Dans ses conclusions subséquentes, l’appelante fait valoir qu’au vu des différents certificats produits en cause, aucun suivi post-opératoire n’aurait été effectué par B). Il aurait déplacé ses douleurs névralgiques au niveau lombaire et plantaire et n’aurait jamais cherché l’avis de ces confrères quant à une douleur pouvant survenir des suites de son arthroscopie. Il l’aurait renvoyée auprès d’un rhumatologue au lieu d’exécuter lui -même le suivi post- opératoire. Il s’y ajouterait que B) aurait nié la réalité de ses douleurs.

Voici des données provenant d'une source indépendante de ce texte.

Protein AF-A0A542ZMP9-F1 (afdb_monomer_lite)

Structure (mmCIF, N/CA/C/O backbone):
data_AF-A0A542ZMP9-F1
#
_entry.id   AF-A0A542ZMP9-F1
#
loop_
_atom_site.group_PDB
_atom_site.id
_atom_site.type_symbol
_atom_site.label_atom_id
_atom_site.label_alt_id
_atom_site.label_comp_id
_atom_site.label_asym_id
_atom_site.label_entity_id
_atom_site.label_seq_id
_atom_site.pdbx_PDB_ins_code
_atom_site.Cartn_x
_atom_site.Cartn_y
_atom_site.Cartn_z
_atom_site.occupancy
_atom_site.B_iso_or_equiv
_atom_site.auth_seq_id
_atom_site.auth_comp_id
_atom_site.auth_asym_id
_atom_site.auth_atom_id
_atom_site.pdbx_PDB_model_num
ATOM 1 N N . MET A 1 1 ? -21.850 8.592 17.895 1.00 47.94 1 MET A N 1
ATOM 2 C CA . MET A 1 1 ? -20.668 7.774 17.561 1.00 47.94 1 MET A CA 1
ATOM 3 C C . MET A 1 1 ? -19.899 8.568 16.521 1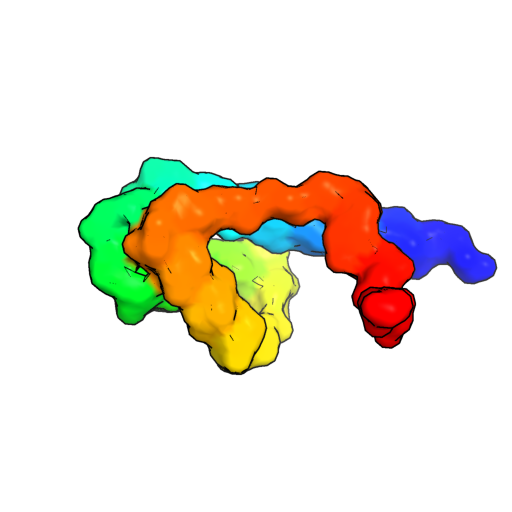.00 47.94 1 MET A C 1
ATOM 5 O O . MET A 1 1 ? -20.296 8.546 15.373 1.00 47.94 1 MET A O 1
ATOM 9 N N . GLU A 1 2 ? -18.933 9.381 16.947 1.00 57.34 2 GLU A N 1
ATOM 10 C CA . GLU A 1 2 ? -18.207 10.329 16.069 1.00 57.34 2 GLU A CA 1
ATOM 11 C C . GLU A 1 2 ? -16.687 10.068 16.114 1.00 57.34 2 GLU A C 1
ATOM 13 O O . GLU A 1 2 ? -15.991 10.206 15.118 1.00 57.34 2 GLU A O 1
ATOM 18 N N . VAL A 1 3 ? -16.192 9.537 17.239 1.00 56.62 3 VAL A N 1
ATOM 19 C CA . VAL A 1 3 ? -14.778 9.182 17.457 1.00 56.62 3 VAL A CA 1
ATOM 20 C C . VAL A 1 3 ? -14.321 7.980 16.614 1.0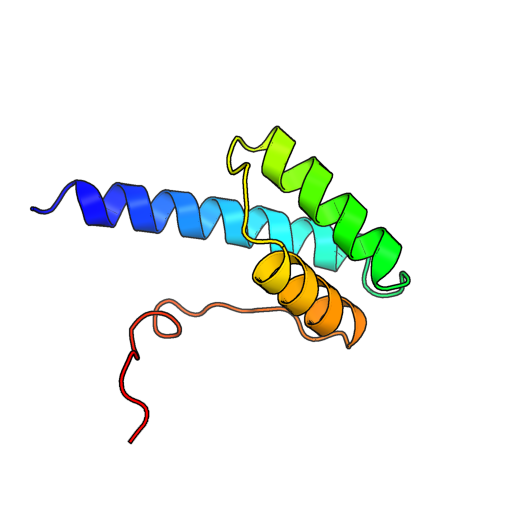0 56.62 3 VAL A C 1
ATOM 22 O O . VAL A 1 3 ? -13.156 7.892 16.243 1.00 56.62 3 VAL A O 1
ATOM 25 N N . ASP A 1 4 ? -15.230 7.055 16.294 1.00 57.09 4 ASP A N 1
ATOM 26 C CA . ASP A 1 4 ? -14.899 5.815 15.575 1.00 57.09 4 ASP A CA 1
ATOM 27 C C . ASP A 1 4 ? -14.544 6.076 14.099 1.00 57.09 4 ASP A C 1
ATOM 29 O O . ASP A 1 4 ? -13.590 5.504 13.576 1.00 57.09 4 ASP A O 1
ATOM 33 N N . GLN A 1 5 ? -15.235 7.029 13.460 1.00 59.94 5 GLN A N 1
ATOM 34 C CA . GLN A 1 5 ? -14.944 7.459 12.089 1.00 59.94 5 GLN A CA 1
ATOM 35 C C . GLN A 1 5 ? -13.587 8.151 11.986 1.00 59.94 5 GLN A C 1
ATOM 37 O O . GLN A 1 5 ? -12.805 7.808 11.112 1.00 59.94 5 GLN A O 1
ATOM 42 N N . GLU A 1 6 ? -13.251 9.056 12.907 1.00 62.34 6 GLU A N 1
ATOM 43 C CA . GLU A 1 6 ? -11.987 9.800 12.839 1.00 62.34 6 GLU A CA 1
ATOM 44 C C . GLU A 1 6 ? -10.756 8.882 12.995 1.00 62.34 6 GLU A C 1
ATOM 46 O O . GLU A 1 6 ? -9.740 9.049 12.314 1.00 62.34 6 GLU A O 1
ATOM 51 N N . VAL A 1 7 ? -10.864 7.854 13.846 1.00 63.19 7 VAL A N 1
ATOM 52 C CA . VAL A 1 7 ? -9.835 6.812 13.999 1.00 63.19 7 VAL A CA 1
ATOM 53 C C . VAL A 1 7 ? -9.767 5.914 12.760 1.00 63.19 7 VAL A C 1
ATOM 55 O O . VAL A 1 7 ? -8.667 5.570 12.316 1.00 63.19 7 VAL A O 1
ATOM 58 N N . HIS A 1 8 ? -10.915 5.565 12.174 1.00 61.72 8 HIS A N 1
ATOM 59 C CA . HIS A 1 8 ? -10.980 4.778 10.944 1.00 61.72 8 HIS A CA 1
ATOM 60 C C . HIS A 1 8 ? -10.360 5.527 9.754 1.00 61.72 8 HIS A C 1
ATOM 62 O O . HIS A 1 8 ? -9.508 4.973 9.060 1.00 61.72 8 HIS A O 1
ATOM 68 N N . ASP A 1 9 ? -10.700 6.804 9.572 1.00 73.50 9 ASP A N 1
ATOM 69 C CA . ASP A 1 9 ? -10.127 7.695 8.560 1.00 73.50 9 ASP A CA 1
ATOM 70 C C . ASP A 1 9 ? -8.605 7.811 8.717 1.00 73.50 9 ASP A C 1
ATOM 72 O O . ASP A 1 9 ? -7.860 7.732 7.737 1.00 73.50 9 ASP A O 1
ATOM 76 N N . ARG A 1 10 ? -8.107 7.942 9.953 1.00 76.38 10 ARG A N 1
ATOM 77 C CA . ARG A 1 10 ? -6.664 8.023 10.210 1.00 76.38 10 ARG A CA 1
ATOM 78 C C . ARG A 1 10 ? -5.940 6.733 9.829 1.00 76.38 10 ARG A C 1
ATOM 80 O O . ARG A 1 10 ? -4.939 6.796 9.117 1.00 76.38 10 ARG A O 1
ATOM 87 N N . ALA A 1 11 ? -6.466 5.580 10.235 1.00 80.06 11 ALA A N 1
ATOM 88 C CA . ALA A 1 11 ? -5.884 4.289 9.879 1.00 80.06 11 ALA A CA 1
ATOM 89 C C . ALA A 1 11 ? -5.893 4.058 8.357 1.00 80.06 11 ALA A C 1
ATOM 91 O O . ALA A 1 11 ? -4.916 3.555 7.801 1.00 80.06 11 ALA A O 1
ATOM 92 N N . GLN A 1 12 ? -6.954 4.478 7.660 1.00 80.19 12 GLN A N 1
ATOM 93 C CA . GLN A 1 12 ? -7.020 4.421 6.199 1.00 80.19 12 GLN A CA 1
ATOM 94 C C . GLN A 1 12 ? -5.956 5.303 5.535 1.00 80.19 12 GLN A C 1
ATOM 96 O O . GLN A 1 12 ? -5.292 4.860 4.596 1.00 80.19 12 GLN A O 1
ATOM 101 N N . LEU A 1 13 ? -5.753 6.529 6.028 1.00 84.56 13 LEU A N 1
ATOM 102 C CA . LEU A 1 13 ? -4.719 7.433 5.516 1.00 84.56 13 LEU A CA 1
ATOM 103 C C . LEU A 1 13 ? -3.307 6.870 5.729 1.00 84.56 13 LEU A C 1
ATOM 105 O O . LEU A 1 13 ? -2.455 6.986 4.844 1.00 84.56 13 LEU A O 1
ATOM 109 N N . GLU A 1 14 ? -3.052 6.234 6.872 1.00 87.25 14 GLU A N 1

Il n’aurait même pas vérifié si un nerf aurait subi une lésion.

Au vu des éléments soumis à la Cour d’appel, c’est cependant à tort qu’A) reproche à B) de ne pas avoir assuré un suivi post -opératoire.

Selon le rapport d’expertise DAP, B) a envoyé A) en réhabilitation et l’a transférée auprès d’autres médecins pour avis.

24 Si l’appelante, qui ne conteste pas avoir été transférée par B), n’estime qu’aucun autre médecin n’a pu contribuer à son soulagement, il n’en demeure pas moins qu’il ne saurait être reproché à B) de ne pas avoir rempli son obligation de suivi post-opératoire.

Comme en première instance, A) se réfère à l’avis du docteur L) , consulté unilatéralement, pour démontrer que B) n’a pas rempli son obligation de suivi post-opératoire.

Or, si ce médecin a certes retenu que l’appelante n’a, suite à l’apparition des premières douleurs en relation avec l’apparition d’un névrome, pas reçu le traitement qui s’imposait, il n’en demeure pas moins qu’il résulte du rapport d’expertise DAP que dix semaines après l’apparition des douleurs, A) a consulté B) qui l’a vue le 31 mai 2005 et en notant que « vu les douleurs multiples de la patiente avec une protrusion discale au niveau de la colonne lombaire L4L5 et L5S1 et lombosciatique, de plus arthrose sacro- iliaque bilatérale ainsi que problèmes plantaires au niveau des deux pieds prédominant à gauche sur pied creux bilatéral tendinopathie d’insertion au niveau de la hanche droite », il lui a conseillé de consulter un rhumatologue.

Etant donné que par la suite, A) a consulté une multitude d’autres médecins et thérapeutes de sa propre initiative, aucun reproche ne saurait être fait à B).

Le jugement entrepris est dès lors également à confirmer en ce qu’il a débouté A) de sa demande en indemnisation dirigée à l’encontre de B) pour violation de son obligation de suivi post-opératoire.

Au vu de l’issue du litige, le jugement entrepris est à confirmer en ce qu’il a alloué à B) une indemnité de procédure de 1.000 EUR et en ce qu’il a débouté A) de sa demande afférente.

Pour l’instance d’appel, il convient de débouter A) de sa demande en obtention d’une indemnité de procédure et d’allouer de ce chef à B) la somme de 3.000 EUR.

PAR CES MOTIFS la Cour d’appel, deuxième chambre, siégeant en matière civile, statuant contradictoirement, reçoit l’appel, le dit non fondé, confirme le jugement entrepris,

25 déboute A) de sa demande en obtention d’une indemnité de procédure pour l’instance d’appel,

condamne A) à payer à B) une indemnité de procédure de 3.000 EUR pour l’instance d’appel,

condamne A) aux frais et dépens de l’instance d’appel.

La lecture du présent arrêt a été faite en la susdite audience publique par Danielle SCHWEITZER, président de chambre, en présence du greffier Alexandra NICOLAS.